My Favorite: Mint Chocolate Chip Ice Cream
If you haven’t guessed already, I’m an ice cream fanatic. I could eat it pretty much everyday of the year, and I like so many different flavors, that I could probably never eat the same flavor twice. But I’m ready to declare that this mint chocolate chip is my all-time favorite ice cream flavor ever.
I grew up eating mint chocolate chip from Baskin Robbins, in a bright Technicolor green hue with little rectangular chips. But this mint chip, made with fresh mint leaves steeped in the milk and cream, takes the flavor to a whole new level.
And a quick apology to my co-workers: This one is not coming into the office. My roommate and I liked it too much to share.
Fresh Mint Chocolate Chip Ice Cream
makes about 1 quart
Adapted from Jeni’s Splendid Ice Creams Plain Base
Ingredients:
2 cups whole milk
1 1/4 cups heavy cream
4 tablespoons cornstarch
3 tablespoons cream cheese, at room temperature
2/3 cup sugar
2 cups loosely packed mint leaves
1 3.5 ounce chocolate bar
a pinch of kosher salt
Directions:
- Wash and drain mint leaves. In small batches bruise leaves using a mortar and pestle to release some of the oil. Set aside.
- Measure out 2 cups of whole milk, and reserve 2 tablespoons of the milk in a smaller prep bowl. Combine the rest of the milk, heavy cream, and sugar in a medium saucepan. Heat over medium high heat, stirring to dissolve the sugar. Bring just to a boil, then remove from heat.
- Add the mint leaves to the milk mixture in the saucepan. Cover and let steep for 25 minutes. Once they have steeped, strain out the wilted mint leaves from the milk mixture.
- Take the 2 tablespoons of milk you set aside originally, and whisk in the cornstarch to create a slurry. Then slowly whisk the slurry into the milk mixture.
- Return saucepan to the heat and bring to a boil. Let boil for approximately 1 minute, until the cornstarch begins to thicken the mixture. Remove from heat.
- In a large bowl, whisk together the cream cheese and salt until incorporated. Pour the hot milk mixture into the bowl with the cream cheese. Whisk together until fully combined. Cover and chill in the refrigerator until completely cool.
- While the base is chilling, chop up the chocolate bar in to small pieces. Store in the freezer in an airtight container until you’re ready to mix them in.
- Once chilled, freeze the base in an ice cream maker according to the manufacturer’s instructions. Five minutes before the ice cream maker is done, add in the chopped up chocolate pieces to allow them time to mix completely. Transfer to an airtight container and freeze for an additional 2 hours.
Okay, now here’s the play-by-play:
All the ingredients gathered.
You can skip this step if you don’t have a mortar and pestle, but it helps the mint flavor really become infused in the milk and cream.
Give the leaves a stir, then cover and let them sit for the full 25 minutes.

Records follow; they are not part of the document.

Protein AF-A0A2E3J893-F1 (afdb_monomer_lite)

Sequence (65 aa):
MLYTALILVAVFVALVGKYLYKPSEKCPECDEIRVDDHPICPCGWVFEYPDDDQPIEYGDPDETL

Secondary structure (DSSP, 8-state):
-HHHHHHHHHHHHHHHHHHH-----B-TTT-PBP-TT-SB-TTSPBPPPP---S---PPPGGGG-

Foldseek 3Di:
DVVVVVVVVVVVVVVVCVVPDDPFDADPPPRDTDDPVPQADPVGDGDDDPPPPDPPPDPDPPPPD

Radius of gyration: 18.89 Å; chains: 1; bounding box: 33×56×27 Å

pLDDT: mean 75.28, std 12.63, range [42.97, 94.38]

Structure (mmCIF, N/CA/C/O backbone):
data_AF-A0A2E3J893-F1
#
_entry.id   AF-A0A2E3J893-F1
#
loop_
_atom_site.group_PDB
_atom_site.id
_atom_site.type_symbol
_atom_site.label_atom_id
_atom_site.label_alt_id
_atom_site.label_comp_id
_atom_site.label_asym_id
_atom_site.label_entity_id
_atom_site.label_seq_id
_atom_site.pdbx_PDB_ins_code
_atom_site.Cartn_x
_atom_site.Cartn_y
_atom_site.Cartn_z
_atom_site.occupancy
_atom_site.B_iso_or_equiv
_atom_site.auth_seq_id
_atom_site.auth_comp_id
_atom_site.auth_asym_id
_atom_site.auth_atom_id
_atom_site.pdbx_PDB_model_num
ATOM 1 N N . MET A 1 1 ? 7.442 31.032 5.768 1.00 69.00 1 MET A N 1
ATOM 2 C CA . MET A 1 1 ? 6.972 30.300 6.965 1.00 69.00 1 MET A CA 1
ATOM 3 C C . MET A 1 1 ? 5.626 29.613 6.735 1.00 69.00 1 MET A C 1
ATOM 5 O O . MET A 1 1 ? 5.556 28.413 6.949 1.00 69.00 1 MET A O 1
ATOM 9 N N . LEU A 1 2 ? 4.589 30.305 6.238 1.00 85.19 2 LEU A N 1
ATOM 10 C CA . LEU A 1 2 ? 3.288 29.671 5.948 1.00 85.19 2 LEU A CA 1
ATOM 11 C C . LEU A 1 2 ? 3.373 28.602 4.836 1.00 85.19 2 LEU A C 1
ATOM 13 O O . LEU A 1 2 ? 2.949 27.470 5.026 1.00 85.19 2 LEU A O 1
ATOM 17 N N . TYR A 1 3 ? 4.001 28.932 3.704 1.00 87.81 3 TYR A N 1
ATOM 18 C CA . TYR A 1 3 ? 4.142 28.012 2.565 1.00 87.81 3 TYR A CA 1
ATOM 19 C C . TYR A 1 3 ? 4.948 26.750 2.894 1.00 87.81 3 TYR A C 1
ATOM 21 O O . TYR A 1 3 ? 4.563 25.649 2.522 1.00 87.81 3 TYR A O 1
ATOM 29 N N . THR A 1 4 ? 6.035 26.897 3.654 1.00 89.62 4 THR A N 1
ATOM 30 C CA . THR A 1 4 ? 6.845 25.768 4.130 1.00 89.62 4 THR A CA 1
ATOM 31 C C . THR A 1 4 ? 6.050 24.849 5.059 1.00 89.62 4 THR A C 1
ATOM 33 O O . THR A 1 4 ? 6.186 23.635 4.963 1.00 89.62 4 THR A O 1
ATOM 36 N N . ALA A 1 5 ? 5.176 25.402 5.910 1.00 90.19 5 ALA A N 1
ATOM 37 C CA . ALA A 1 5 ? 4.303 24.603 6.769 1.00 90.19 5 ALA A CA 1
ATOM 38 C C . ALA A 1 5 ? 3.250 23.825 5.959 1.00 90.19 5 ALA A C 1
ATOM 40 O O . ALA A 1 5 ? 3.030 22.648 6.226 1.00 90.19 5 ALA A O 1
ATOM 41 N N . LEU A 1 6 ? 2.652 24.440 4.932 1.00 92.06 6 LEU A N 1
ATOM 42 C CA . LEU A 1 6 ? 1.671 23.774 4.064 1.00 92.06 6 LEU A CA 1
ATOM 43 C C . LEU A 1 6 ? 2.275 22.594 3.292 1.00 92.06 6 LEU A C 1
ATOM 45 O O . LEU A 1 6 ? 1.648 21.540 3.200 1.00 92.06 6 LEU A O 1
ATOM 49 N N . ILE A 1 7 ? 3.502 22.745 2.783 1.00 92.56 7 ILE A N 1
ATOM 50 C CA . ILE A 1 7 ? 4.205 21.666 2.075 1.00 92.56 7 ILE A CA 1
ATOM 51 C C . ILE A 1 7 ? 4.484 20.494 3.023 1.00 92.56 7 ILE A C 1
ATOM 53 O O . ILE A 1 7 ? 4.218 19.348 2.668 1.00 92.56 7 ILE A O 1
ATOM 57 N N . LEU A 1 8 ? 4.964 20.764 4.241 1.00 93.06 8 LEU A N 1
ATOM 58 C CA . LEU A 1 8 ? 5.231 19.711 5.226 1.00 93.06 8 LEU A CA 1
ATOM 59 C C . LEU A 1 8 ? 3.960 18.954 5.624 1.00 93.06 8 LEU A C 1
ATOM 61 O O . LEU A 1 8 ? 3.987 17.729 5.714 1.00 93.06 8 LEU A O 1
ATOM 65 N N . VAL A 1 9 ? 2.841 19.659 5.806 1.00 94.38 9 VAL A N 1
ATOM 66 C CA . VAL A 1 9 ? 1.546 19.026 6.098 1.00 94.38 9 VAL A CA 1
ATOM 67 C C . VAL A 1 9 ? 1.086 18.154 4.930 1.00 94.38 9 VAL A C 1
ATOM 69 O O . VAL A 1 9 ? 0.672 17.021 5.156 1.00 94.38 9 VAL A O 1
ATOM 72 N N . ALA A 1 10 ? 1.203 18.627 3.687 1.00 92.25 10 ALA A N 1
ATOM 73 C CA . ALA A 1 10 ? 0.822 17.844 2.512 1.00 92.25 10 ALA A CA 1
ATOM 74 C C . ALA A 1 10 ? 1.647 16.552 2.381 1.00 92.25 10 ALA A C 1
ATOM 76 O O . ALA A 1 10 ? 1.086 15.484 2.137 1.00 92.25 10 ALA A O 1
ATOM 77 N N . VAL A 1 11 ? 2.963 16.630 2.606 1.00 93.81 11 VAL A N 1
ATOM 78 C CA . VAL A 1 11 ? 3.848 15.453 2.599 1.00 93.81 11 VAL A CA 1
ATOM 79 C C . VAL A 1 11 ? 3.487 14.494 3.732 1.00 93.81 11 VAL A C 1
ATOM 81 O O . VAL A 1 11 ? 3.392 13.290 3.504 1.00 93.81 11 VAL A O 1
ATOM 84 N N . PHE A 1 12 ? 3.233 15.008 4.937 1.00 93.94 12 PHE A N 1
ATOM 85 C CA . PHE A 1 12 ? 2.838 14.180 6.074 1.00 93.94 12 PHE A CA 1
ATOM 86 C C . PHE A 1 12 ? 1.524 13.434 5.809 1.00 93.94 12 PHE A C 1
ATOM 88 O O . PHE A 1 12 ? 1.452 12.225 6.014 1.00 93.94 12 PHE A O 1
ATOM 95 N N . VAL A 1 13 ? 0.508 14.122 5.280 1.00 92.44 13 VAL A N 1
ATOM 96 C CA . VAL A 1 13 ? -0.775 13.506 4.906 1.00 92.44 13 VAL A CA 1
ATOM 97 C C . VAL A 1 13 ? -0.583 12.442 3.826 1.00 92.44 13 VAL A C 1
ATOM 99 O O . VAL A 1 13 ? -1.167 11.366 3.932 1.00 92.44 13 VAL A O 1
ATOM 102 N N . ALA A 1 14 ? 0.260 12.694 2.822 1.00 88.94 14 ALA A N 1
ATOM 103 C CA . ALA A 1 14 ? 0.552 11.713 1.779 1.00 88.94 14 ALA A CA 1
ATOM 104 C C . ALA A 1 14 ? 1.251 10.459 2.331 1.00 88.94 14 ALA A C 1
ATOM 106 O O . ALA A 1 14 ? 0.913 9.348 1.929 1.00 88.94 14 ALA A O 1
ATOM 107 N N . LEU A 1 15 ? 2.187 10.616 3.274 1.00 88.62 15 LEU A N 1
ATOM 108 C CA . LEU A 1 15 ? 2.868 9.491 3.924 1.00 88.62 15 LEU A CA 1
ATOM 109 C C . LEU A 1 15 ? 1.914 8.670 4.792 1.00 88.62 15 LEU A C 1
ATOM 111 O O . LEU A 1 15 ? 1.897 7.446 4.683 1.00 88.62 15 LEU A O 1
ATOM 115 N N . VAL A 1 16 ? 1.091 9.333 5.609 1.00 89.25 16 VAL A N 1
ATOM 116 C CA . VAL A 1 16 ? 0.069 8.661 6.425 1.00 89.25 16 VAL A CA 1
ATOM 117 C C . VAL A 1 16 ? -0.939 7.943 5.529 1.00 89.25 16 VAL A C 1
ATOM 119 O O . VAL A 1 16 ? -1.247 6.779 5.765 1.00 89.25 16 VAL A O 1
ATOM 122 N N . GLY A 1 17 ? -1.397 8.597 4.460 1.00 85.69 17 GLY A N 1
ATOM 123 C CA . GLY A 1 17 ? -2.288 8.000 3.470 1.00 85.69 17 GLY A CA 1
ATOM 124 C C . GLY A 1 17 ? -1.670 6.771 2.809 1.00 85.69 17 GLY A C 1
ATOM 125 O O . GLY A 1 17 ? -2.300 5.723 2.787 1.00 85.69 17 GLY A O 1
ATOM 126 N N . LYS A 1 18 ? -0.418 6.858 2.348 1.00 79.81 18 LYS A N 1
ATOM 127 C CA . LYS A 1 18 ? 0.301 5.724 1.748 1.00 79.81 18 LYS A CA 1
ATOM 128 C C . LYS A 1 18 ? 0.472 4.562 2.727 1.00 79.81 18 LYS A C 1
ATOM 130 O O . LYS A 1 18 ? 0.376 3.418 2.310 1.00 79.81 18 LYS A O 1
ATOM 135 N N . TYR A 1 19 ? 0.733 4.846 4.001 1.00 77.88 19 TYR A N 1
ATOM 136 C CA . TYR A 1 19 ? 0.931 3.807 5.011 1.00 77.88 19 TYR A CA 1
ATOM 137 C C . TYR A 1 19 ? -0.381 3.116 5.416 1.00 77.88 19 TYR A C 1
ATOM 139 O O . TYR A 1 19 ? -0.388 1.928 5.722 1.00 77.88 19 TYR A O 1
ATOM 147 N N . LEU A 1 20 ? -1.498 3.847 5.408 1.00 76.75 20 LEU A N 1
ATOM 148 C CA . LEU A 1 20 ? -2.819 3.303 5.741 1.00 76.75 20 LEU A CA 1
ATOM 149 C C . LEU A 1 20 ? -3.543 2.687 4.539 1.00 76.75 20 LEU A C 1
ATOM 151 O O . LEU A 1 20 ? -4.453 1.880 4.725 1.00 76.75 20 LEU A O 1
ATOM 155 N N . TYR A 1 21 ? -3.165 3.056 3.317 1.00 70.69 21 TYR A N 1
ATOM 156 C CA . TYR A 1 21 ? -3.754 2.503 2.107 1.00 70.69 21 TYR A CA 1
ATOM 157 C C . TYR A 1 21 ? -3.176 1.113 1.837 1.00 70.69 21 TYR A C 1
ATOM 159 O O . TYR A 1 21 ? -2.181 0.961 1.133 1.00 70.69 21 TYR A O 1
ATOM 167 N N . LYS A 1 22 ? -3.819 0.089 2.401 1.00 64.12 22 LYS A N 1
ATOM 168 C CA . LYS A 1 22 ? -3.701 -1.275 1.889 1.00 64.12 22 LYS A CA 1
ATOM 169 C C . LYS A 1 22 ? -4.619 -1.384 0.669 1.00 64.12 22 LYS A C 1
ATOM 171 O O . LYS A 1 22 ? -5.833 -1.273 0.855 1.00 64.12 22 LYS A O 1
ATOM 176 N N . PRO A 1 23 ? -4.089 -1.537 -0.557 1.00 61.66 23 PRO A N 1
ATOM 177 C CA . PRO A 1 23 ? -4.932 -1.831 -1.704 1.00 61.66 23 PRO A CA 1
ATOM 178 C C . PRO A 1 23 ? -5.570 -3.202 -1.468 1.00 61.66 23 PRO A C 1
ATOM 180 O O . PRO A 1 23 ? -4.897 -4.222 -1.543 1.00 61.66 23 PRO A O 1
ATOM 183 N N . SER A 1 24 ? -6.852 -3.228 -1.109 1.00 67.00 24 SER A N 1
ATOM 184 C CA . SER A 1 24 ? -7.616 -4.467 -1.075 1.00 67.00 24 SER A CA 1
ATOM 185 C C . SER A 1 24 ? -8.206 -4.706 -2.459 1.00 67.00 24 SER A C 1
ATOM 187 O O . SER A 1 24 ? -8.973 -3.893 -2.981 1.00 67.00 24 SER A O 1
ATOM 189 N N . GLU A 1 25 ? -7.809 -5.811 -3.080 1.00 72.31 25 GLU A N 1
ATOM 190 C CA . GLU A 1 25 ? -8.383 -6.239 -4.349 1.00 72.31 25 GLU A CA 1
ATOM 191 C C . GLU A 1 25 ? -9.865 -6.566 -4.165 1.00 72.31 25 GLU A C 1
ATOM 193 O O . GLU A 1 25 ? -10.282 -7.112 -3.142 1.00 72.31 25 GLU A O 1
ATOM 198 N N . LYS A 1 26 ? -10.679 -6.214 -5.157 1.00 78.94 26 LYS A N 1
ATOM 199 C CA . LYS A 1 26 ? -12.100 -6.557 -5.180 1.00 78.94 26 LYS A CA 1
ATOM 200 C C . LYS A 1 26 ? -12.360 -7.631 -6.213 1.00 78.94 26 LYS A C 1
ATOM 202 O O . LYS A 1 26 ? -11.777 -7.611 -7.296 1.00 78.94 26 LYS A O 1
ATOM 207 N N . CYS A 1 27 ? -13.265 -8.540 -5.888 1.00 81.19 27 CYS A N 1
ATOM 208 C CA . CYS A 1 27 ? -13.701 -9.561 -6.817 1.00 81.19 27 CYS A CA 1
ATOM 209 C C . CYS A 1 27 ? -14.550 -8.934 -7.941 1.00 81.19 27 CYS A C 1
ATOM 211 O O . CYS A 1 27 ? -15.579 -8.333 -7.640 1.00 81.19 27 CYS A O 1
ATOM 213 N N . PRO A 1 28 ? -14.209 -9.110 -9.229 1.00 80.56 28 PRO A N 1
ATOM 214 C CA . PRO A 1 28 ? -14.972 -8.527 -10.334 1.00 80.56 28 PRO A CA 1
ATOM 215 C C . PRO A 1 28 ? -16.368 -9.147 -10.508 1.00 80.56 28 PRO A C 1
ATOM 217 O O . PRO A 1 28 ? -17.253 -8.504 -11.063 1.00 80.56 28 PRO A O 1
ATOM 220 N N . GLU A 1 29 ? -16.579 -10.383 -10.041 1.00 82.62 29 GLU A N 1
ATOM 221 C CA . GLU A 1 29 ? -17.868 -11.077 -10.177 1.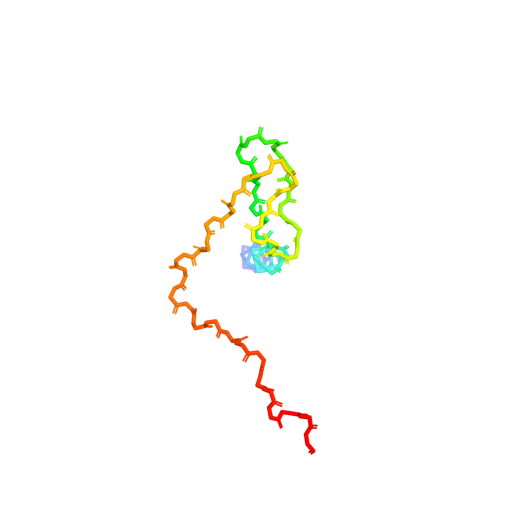00 82.62 29 GLU A CA 1
ATOM 222 C C . GLU A 1 29 ? -18.879 -10.734 -9.077 1.00 82.62 29 GLU A C 1
ATOM 224 O O . GLU A 1 29 ? -20.053 -10.515 -9.368 1.00 82.62 29 GLU A O 1
ATOM 229 N N . CYS A 1 30 ? -18.442 -10.707 -7.815 1.00 83.94 30 CYS A N 1
ATOM 230 C CA . CYS A 1 30 ? -19.331 -10.541 -6.664 1.00 83.94 30 CYS A CA 1
ATOM 231 C C . CYS A 1 30 ? -19.090 -9.252 -5.854 1.00 83.94 30 CYS A C 1
ATOM 233 O O . CYS A 1 30 ? -19.787 -9.027 -4.870 1.00 83.94 30 CYS A O 1
ATOM 235 N N . ASP A 1 31 ? -18.136 -8.404 -6.266 1.00 82.00 31 ASP A N 1
ATOM 236 C CA . ASP A 1 31 ? -17.706 -7.149 -5.607 1.00 82.00 31 ASP A CA 1
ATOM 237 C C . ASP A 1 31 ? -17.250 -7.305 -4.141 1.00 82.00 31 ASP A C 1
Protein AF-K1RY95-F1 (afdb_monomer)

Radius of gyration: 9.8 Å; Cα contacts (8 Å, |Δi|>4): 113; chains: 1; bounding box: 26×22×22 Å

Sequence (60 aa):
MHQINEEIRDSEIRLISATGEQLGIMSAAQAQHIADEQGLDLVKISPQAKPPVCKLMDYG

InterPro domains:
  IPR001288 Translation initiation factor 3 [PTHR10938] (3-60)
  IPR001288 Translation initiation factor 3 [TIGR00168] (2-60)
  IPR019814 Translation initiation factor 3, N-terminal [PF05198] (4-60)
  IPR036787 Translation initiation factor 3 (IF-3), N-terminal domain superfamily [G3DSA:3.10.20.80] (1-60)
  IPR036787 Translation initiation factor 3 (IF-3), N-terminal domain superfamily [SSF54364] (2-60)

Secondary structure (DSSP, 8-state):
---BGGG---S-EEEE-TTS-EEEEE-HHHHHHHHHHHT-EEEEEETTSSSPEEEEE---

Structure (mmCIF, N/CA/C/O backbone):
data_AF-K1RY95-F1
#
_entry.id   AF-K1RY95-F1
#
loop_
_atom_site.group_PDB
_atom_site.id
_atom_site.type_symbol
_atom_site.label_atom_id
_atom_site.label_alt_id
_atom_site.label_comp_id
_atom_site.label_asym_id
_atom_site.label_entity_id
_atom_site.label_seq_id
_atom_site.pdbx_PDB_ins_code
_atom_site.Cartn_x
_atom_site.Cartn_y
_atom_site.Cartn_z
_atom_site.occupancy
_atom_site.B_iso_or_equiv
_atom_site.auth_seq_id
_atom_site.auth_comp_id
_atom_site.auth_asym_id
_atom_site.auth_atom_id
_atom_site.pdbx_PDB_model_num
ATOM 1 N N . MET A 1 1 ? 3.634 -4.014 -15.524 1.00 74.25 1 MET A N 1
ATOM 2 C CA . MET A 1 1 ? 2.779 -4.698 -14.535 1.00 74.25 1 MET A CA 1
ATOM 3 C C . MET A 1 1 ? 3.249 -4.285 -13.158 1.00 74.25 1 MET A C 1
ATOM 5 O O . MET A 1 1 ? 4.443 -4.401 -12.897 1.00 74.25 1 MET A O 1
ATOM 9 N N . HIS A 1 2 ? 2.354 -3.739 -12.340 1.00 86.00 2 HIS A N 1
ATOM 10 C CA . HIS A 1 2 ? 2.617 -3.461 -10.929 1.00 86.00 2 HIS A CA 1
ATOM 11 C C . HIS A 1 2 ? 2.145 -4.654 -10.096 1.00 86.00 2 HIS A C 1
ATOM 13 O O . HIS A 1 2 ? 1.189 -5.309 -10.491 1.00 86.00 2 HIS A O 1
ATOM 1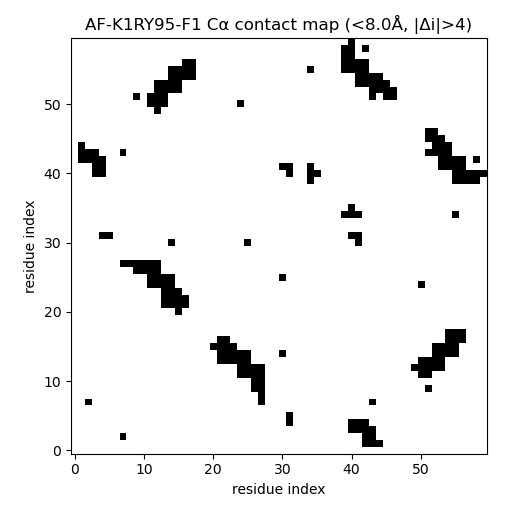9 N N . GLN A 1 3 ? 2.816 -4.931 -8.975 1.00 96.00 3 GLN A N 1
ATOM 20 C CA . GLN A 1 3 ? 2.250 -5.822 -7.959 1.00 96.00 3 GLN A CA 1
ATOM 21 C C . GLN A 1 3 ? 1.129 -5.070 -7.247 1.00 96.00 3 GLN A C 1
ATOM 23 O O . GLN A 1 3 ? 1.330 -3.907 -6.872 1.00 96.00 3 GLN A O 1
ATOM 28 N N . ILE A 1 4 ? -0.007 -5.733 -7.067 1.00 97.31 4 ILE A N 1
ATOM 29 C CA . ILE A 1 4 ? -1.206 -5.156 -6.457 1.00 97.31 4 ILE A CA 1
ATOM 30 C C . ILE A 1 4 ? -1.729 -6.038 -5.330 1.00 97.31 4 ILE A C 1
ATOM 32 O O . ILE A 1 4 ? -1.584 -7.258 -5.367 1.00 97.31 4 ILE A O 1
ATOM 36 N N . ASN A 1 5 ? -2.351 -5.409 -4.344 1.00 97.31 5 ASN A N 1
ATOM 37 C CA . ASN A 1 5 ? -3.033 -6.045 -3.229 1.00 97.31 5 AS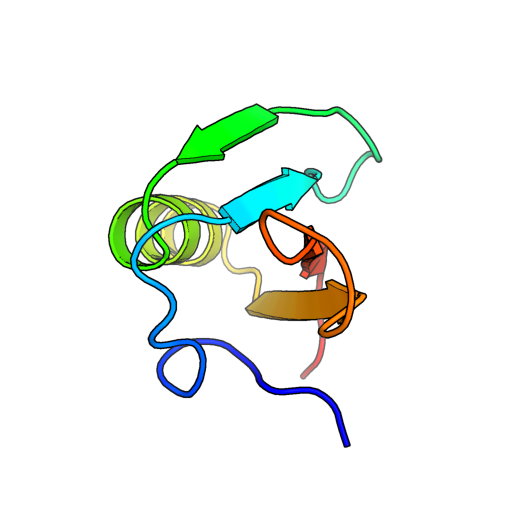N A CA 1
ATOM 38 C C . ASN A 1 5 ? -2.228 -7.212 -2.606 1.00 97.31 5 ASN A C 1
ATOM 40 O O . ASN A 1 5 ? -1.045 -7.070 -2.290 1.00 97.31 5 ASN A O 1
ATOM 44 N N . GLU A 1 6 ? -2.834 -8.398 -2.520 1.00 96.50 6 GLU A N 1
ATOM 45 C CA . GLU A 1 6 ? -2.263 -9.643 -1.976 1.00 96.50 6 GLU A CA 1
ATOM 46 C C . GLU A 1 6 ? -0.985 -10.148 -2.693 1.00 96.50 6 GLU A C 1
ATOM 48 O O . GLU A 1 6 ? -0.277 -11.034 -2.195 1.00 96.50 6 GLU A O 1
ATOM 53 N N . GLU A 1 7 ? -0.636 -9.602 -3.864 1.00 97.06 7 GLU A N 1
ATOM 54 C CA . GLU A 1 7 ? 0.644 -9.889 -4.527 1.00 97.06 7 GLU A CA 1
ATOM 55 C C . GLU A 1 7 ? 1.834 -9.198 -3.838 1.00 97.06 7 GLU A C 1
ATOM 57 O O . GLU A 1 7 ? 2.995 -9.566 -4.066 1.00 97.06 7 GLU A O 1
ATOM 62 N N . ILE A 1 8 ? 1.571 -8.184 -3.009 1.00 97.81 8 ILE A N 1
ATOM 63 C CA . ILE A 1 8 ? 2.568 -7.400 -2.281 1.00 97.81 8 ILE A CA 1
ATOM 64 C C . ILE A 1 8 ? 2.867 -8.100 -0.952 1.00 97.81 8 ILE A C 1
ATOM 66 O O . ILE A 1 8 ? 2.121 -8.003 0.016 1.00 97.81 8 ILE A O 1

Make sure all the cornstarch is dissolved into the milk. It will take a couple of minutes of whisking. Then mix this into the milk mixture and boil again.
Whip together the cream cheese and salt. I used whipped cream cheese so it was a bit lighter and didn’t take as long to reach room temperature.
Just to be on the safe side, I decided to strain the milk mixture through a mesh strainer to catch any last little bits of mint leaves.
If you use a candy bar you’ll likely get evenly sized pieces like this. When I’ve made this recipe in the past, I’ve just used a hunk of baking chocolate, so the pieces were more like shavings, and were less uniform.
Freezing the chocolate pieces prevents them from affecting the temperature of your ice cream when it’s in the machine.
Once the chocolate is mixed in, and the ice cream is ready to come out of the machine, it’s a good idea to just give it a quick stir to make sure the chocolate is evenly spaced. Then you’ll get something that looks a little bit like this:
Why hello.
Which do you like better: fresh or Technicolor mint chocolate chip ice cream?